The company’s inventory of machinery includes a Makino V-33 vertical machining center, a high-precision 3-axis mill; a Leadwell V-60 vertical machining center; several Milltronics VM-17 vertical machining centers, one retrofitted with a fourth axis; a CNC ProtoTRAK lathe; and a handful of ProtoTRAK mills.
“SurfCAM works well with anything,” according to Watkins, indicating satisfaction with the ability use a single CAM solution throughout the shop.
For Watkins, getting down to the business of prototyping is both an art and a science. He uses Adobe Illustrator (a vector-graphics program) and Solidworks CAD software for the design and engineering portion of his job. “We do a lot of work from photos,” Watkins said. “A lot of times, I’ll take a photo, extract the edges and bring it into Solidworks to create a solid model.” If he generates a .dxf file in Illustrator, that file can easily be imported into both Solidworks and SurfCAM.
Many of Cornerstone’s jobs are consumer products: recently, he developed a bird-feeder that could be folded flat for ease in shipping. Another job entailed the design and production of a full-scale working model of a horse’s leg, complete with anatomically correct muscles, joints, and ligaments. Watkins and his team derived all design information from a CAT scan that a by a veterinarian provided. That working model was intended to test an ankle brace that Cornerstone’s customer developed.

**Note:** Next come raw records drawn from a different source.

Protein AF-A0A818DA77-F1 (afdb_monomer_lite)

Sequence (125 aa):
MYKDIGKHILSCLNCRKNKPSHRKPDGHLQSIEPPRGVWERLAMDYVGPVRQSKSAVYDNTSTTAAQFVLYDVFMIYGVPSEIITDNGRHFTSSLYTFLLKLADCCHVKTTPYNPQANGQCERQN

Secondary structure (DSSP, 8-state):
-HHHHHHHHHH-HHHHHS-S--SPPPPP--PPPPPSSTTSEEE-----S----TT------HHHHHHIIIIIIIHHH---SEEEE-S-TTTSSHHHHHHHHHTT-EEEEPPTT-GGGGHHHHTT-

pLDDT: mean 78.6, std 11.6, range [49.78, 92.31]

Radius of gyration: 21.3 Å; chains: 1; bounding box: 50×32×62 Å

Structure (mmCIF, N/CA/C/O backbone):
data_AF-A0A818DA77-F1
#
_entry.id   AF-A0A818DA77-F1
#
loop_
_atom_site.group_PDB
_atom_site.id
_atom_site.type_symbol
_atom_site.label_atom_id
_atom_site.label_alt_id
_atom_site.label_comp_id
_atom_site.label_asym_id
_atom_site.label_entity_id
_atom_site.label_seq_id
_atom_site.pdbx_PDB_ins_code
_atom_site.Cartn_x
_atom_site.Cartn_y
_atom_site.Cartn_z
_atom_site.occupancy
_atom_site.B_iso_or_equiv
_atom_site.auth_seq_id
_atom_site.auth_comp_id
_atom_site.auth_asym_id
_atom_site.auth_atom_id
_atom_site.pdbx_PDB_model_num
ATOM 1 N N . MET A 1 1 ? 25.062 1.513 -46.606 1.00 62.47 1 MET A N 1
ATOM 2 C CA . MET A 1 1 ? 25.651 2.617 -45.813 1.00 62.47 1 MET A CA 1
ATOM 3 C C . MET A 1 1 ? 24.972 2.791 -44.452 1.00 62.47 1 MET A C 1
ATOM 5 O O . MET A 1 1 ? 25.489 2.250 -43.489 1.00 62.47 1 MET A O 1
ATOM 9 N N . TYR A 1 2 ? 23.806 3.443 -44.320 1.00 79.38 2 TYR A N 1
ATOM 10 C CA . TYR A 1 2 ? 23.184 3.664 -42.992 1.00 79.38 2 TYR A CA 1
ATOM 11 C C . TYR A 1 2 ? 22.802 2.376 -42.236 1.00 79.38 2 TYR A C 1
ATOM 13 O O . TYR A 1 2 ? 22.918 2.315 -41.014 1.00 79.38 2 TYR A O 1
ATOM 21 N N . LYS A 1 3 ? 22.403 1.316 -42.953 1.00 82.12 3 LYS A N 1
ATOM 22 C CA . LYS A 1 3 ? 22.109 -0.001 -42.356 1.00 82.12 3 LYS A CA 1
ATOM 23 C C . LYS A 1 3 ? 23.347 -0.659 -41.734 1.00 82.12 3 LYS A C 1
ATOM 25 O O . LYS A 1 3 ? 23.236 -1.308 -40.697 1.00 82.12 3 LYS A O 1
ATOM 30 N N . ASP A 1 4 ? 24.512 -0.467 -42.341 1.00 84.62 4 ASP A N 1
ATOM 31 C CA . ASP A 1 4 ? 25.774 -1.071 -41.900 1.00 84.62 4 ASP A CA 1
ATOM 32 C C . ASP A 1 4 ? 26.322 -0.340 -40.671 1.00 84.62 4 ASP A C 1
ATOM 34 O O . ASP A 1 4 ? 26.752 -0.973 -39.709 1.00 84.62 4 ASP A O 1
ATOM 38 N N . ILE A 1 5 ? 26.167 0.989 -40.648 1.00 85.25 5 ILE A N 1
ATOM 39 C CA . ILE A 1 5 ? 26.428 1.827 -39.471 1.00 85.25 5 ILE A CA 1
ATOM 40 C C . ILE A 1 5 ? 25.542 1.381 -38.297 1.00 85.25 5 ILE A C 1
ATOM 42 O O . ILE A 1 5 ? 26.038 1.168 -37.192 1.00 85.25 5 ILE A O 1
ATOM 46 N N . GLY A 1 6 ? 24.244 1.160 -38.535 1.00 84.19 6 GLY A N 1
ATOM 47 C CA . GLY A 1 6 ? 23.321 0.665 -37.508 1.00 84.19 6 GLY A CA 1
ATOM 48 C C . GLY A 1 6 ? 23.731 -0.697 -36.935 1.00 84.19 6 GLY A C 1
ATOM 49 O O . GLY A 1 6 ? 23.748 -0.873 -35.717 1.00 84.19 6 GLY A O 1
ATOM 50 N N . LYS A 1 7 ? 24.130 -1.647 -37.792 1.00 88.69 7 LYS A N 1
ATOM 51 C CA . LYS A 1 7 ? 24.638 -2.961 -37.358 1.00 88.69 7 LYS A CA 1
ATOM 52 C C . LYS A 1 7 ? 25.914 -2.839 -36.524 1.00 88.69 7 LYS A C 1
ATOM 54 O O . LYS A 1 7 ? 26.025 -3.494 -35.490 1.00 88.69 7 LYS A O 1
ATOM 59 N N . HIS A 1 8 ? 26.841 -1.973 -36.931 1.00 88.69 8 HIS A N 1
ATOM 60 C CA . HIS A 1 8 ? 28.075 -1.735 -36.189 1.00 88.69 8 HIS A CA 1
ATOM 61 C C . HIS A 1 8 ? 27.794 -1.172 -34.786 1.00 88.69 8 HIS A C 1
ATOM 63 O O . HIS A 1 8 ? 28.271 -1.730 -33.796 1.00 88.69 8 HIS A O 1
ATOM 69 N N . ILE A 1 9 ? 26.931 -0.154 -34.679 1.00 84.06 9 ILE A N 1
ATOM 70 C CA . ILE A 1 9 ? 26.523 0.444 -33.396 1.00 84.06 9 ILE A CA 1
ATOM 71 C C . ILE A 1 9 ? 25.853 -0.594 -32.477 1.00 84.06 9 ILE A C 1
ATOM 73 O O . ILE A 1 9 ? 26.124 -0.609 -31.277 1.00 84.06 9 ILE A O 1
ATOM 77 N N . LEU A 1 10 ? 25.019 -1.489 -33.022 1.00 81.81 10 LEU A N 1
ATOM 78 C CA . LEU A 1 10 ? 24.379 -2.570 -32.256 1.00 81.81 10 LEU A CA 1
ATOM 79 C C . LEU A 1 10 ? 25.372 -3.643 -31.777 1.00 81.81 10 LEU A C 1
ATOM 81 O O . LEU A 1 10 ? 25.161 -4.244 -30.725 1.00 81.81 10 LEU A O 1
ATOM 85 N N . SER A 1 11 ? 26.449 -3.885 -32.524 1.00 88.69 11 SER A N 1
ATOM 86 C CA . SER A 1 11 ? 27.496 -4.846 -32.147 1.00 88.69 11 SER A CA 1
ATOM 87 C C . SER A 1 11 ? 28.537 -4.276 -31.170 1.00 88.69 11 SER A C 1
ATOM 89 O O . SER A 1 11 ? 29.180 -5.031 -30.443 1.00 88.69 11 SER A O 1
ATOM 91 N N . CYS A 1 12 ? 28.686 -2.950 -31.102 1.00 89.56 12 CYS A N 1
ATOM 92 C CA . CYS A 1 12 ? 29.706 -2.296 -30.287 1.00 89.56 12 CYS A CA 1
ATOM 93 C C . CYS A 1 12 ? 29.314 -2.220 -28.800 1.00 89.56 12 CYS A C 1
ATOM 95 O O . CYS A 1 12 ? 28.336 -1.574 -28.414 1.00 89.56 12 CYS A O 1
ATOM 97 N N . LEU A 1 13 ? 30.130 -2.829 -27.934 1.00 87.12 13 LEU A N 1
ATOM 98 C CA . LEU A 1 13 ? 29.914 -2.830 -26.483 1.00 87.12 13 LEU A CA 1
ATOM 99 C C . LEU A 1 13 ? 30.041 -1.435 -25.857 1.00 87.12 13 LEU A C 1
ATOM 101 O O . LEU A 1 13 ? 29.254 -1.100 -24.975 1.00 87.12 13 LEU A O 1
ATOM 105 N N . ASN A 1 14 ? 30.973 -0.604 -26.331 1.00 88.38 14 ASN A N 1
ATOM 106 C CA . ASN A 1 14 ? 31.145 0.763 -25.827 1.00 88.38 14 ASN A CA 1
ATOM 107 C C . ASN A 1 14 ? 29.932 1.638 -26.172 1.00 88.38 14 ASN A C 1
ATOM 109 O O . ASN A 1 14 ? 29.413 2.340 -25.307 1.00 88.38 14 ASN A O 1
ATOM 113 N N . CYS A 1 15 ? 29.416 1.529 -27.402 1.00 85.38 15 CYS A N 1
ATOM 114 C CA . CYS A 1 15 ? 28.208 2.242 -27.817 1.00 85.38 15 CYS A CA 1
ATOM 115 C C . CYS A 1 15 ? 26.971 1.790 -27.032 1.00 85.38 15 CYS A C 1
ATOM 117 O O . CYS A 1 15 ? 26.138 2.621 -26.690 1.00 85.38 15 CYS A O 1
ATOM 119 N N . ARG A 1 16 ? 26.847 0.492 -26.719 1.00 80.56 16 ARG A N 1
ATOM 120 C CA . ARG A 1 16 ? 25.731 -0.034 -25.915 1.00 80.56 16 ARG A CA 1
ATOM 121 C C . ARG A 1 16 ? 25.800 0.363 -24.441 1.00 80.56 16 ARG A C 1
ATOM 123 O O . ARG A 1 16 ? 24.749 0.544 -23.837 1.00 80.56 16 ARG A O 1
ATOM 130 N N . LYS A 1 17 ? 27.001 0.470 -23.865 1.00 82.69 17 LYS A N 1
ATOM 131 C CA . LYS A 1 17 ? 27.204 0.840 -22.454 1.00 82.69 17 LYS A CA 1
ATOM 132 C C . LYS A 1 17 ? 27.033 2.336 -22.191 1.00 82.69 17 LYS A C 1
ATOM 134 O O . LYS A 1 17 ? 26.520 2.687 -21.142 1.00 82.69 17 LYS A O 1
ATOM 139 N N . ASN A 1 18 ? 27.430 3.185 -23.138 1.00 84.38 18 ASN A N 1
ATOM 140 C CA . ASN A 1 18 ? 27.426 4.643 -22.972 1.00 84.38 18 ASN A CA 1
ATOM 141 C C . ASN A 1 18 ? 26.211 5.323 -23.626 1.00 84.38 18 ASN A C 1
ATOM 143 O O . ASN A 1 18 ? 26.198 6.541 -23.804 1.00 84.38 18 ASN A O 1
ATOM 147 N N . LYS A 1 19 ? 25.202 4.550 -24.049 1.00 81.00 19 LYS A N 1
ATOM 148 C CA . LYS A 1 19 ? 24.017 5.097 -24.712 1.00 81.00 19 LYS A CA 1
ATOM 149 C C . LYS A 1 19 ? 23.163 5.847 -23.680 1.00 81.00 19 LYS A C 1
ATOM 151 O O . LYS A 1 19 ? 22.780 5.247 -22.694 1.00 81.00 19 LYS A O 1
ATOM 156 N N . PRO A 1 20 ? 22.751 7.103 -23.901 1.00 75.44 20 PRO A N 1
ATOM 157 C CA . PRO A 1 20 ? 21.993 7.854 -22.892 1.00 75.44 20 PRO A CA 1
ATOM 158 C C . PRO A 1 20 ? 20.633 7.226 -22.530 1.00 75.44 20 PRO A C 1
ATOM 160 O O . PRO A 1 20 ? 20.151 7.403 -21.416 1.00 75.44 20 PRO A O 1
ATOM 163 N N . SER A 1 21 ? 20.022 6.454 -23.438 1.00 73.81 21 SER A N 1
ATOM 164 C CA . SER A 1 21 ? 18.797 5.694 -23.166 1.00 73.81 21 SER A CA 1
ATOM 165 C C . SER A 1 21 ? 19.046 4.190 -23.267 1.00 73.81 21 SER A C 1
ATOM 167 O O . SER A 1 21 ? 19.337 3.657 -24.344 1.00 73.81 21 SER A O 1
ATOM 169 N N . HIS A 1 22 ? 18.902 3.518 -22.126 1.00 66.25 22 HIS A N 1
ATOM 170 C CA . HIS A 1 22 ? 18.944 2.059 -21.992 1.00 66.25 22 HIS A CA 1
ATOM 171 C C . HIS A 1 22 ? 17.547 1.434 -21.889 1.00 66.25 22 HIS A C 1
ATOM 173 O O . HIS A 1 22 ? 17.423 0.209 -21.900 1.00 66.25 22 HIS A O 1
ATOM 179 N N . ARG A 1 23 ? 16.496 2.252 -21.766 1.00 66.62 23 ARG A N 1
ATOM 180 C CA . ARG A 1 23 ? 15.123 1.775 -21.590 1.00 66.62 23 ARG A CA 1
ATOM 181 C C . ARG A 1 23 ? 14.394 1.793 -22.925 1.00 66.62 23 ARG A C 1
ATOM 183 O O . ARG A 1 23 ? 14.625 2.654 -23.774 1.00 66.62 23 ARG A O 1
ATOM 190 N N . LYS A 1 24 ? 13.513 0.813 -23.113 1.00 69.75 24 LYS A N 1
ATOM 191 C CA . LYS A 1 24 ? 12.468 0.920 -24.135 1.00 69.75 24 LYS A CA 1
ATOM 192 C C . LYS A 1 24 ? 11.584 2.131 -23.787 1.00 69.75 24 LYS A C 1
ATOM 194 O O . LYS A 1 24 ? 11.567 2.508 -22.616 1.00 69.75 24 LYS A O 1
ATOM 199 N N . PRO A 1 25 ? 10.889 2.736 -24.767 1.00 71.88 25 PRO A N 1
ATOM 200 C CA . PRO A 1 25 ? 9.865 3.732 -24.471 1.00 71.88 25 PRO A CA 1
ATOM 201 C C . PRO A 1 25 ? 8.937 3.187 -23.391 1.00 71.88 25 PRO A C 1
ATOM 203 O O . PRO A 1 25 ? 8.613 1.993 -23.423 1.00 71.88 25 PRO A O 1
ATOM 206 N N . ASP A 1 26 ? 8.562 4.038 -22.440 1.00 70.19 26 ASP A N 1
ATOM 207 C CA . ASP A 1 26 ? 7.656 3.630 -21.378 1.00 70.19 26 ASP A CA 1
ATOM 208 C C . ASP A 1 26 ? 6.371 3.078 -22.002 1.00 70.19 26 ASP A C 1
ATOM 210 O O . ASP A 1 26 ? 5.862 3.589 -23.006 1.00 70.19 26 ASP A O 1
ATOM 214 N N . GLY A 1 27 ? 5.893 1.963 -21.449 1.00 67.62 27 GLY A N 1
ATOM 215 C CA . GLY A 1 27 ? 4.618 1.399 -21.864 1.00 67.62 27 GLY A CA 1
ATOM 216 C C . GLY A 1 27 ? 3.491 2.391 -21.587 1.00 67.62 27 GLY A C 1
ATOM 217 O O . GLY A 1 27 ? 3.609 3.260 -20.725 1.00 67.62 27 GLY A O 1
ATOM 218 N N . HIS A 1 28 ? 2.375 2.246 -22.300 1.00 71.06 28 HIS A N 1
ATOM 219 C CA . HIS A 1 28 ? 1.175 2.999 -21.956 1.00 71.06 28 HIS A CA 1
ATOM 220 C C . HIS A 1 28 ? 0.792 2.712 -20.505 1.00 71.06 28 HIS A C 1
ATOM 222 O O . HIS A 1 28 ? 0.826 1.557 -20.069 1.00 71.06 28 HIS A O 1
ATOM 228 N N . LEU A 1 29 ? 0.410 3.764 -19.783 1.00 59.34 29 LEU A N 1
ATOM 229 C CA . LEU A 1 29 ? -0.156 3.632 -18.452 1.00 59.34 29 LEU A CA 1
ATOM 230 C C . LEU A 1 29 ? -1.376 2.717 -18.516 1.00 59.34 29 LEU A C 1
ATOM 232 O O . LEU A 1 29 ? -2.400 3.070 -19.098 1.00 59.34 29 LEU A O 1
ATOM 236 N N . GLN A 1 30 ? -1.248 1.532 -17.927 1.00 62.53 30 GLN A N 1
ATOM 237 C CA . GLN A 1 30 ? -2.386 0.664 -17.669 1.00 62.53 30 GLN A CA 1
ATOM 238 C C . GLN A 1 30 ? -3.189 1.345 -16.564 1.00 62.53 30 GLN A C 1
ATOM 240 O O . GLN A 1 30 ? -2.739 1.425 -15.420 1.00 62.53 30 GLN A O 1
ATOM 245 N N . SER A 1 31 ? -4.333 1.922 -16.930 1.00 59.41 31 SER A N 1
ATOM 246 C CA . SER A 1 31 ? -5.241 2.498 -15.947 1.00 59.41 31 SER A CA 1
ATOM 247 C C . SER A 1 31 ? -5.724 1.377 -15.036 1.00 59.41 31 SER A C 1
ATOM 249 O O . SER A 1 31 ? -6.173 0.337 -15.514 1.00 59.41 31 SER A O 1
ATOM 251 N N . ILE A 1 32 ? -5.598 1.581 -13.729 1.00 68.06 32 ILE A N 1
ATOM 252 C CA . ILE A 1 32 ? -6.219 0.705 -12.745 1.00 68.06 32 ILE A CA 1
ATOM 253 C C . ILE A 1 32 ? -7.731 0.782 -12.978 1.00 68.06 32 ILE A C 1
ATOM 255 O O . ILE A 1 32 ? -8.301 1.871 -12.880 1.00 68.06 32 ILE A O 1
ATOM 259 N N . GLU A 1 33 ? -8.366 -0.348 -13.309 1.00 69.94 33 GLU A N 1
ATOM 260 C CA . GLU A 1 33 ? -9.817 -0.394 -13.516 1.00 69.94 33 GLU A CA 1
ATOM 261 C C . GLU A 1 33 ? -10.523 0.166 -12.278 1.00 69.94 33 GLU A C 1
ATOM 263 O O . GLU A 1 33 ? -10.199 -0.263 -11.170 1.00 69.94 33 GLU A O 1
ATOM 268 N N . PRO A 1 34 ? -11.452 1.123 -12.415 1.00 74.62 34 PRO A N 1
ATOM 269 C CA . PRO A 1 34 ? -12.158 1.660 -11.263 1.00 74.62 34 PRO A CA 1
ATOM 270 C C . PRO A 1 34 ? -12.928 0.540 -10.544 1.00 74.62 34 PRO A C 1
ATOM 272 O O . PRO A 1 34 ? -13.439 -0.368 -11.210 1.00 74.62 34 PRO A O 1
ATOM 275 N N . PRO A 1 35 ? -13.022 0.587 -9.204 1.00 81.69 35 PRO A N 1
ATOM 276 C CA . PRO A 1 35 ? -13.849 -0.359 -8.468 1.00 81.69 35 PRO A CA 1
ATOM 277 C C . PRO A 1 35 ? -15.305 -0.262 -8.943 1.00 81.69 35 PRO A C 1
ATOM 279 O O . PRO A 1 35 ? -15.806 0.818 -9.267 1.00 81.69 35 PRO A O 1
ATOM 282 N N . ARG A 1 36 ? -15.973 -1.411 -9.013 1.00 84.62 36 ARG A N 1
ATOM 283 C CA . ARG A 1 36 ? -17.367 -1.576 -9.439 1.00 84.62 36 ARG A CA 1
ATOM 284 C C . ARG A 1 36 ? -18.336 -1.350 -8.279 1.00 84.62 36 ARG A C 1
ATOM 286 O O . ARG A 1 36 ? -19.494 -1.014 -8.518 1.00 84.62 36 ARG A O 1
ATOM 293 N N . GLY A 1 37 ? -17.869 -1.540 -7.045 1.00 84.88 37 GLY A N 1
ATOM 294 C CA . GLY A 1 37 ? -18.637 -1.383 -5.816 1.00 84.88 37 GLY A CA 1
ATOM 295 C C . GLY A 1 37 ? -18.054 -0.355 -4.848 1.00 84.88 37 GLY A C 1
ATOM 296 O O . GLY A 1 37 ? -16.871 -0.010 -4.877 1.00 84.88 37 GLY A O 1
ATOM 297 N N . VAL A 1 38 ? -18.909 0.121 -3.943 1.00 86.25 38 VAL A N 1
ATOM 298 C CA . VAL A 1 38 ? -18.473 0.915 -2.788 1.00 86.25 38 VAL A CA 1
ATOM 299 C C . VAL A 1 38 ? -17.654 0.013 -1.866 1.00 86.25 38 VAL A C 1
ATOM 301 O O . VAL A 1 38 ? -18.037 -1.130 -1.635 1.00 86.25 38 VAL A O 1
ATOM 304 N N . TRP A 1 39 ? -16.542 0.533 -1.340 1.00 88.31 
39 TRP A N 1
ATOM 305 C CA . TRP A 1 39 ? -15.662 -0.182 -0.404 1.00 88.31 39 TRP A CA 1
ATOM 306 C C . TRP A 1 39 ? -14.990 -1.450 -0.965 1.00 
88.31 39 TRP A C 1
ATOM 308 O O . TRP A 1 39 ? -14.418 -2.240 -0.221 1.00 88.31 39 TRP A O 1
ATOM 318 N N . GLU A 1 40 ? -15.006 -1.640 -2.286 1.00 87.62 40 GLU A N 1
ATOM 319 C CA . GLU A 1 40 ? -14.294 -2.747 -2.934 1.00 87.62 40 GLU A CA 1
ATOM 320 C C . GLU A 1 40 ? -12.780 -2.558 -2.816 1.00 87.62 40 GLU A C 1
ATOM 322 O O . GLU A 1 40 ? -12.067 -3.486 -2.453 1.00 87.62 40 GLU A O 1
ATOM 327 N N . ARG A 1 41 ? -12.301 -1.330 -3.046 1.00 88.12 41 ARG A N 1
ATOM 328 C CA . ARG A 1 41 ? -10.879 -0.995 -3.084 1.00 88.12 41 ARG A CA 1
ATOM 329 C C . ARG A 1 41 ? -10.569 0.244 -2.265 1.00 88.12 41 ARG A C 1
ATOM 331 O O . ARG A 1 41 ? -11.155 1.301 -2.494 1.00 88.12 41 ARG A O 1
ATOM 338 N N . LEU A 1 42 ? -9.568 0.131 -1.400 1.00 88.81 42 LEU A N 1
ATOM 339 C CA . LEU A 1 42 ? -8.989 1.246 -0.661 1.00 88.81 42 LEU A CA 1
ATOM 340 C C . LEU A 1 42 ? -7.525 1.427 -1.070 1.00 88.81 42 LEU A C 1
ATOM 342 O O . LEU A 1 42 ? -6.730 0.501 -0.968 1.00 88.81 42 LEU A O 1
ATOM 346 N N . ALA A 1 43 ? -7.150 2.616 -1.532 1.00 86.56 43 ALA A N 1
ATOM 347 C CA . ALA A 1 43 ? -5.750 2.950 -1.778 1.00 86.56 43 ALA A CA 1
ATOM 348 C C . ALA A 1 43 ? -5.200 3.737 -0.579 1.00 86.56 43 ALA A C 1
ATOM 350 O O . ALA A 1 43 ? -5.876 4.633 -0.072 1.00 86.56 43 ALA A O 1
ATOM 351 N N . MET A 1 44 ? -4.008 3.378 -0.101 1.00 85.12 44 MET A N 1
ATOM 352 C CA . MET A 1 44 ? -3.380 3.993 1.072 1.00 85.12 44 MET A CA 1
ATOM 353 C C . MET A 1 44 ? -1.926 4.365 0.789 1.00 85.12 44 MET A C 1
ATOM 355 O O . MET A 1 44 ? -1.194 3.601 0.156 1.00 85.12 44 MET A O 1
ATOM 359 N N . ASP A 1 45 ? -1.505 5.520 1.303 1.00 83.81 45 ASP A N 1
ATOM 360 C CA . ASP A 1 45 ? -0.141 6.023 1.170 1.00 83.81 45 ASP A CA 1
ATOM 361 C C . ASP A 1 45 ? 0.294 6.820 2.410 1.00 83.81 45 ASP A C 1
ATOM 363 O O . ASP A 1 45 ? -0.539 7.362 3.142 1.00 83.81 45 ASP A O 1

“The ligaments and tendons were actually cables that hooked up to gauges and indicators, so if the horse stepped down you could accurately tell how much 100 pounds of pressure, et cetera, would affected the ankle brace,” Watkins explained.
The company has designed and prototyped a display model for wines, which “looked like a giant wine bottle with shelves in the middle,” as well as a campaign for popular golf-products producer Titleist.
While SurfCAM has simplified the overall process of the company’s prototype work, Watkins cited a number of features that significantly increase efficiency in both programming and machining.
“We do a lot of thermoform tooling for the packaging industry, and all of the tooling is vented with tiny holes of different depths,” he explained.
To machine the thermoform production tool, Watkins drills a one-quarter-inch diameter hole on the backside of the tool within 0.030 in. of the surface geometry. On the front side of the tool, a tiny drill — which could not machine all the way through the material — is used to create a smaller hole for evacuation.
“The quarter-inch diameter holes end within 0.030 in. from the molds’ surface geometry,” Watkins said. “SurfCAM puts a center line in every single hole, and that center line can be used to determine depth, which makes it a lot easier when we machine the smaller evacuation holes on the flip side.
“Once the model is imported, I’m already programming and I don’t have to tell it how deep to go,” he said. “If I couldn’t do that and I had 100 holes, it would be 100 operations — but it becomes just one operation.”
Watkins also saves programming time with SurfCAM’s ability to use .STL files for verification. “From a programming point of view, you can run tools one, two and three, and then save an .STL file for each,” Watkins said. “If you cut a part and then want to make a change, you want to go back and verify that it will work without having to run a complete simulation of every operation.”
In other words, if Watkins wants to make a change only to the third operation, he can skip simulating operations one and two and go straight to the third tool that he wants to adjust. “It’s kind of like a fast forward,” Watkins said. “We have parts that can take a while to verify — though the efficiency of the toolpath helps a lot with that.”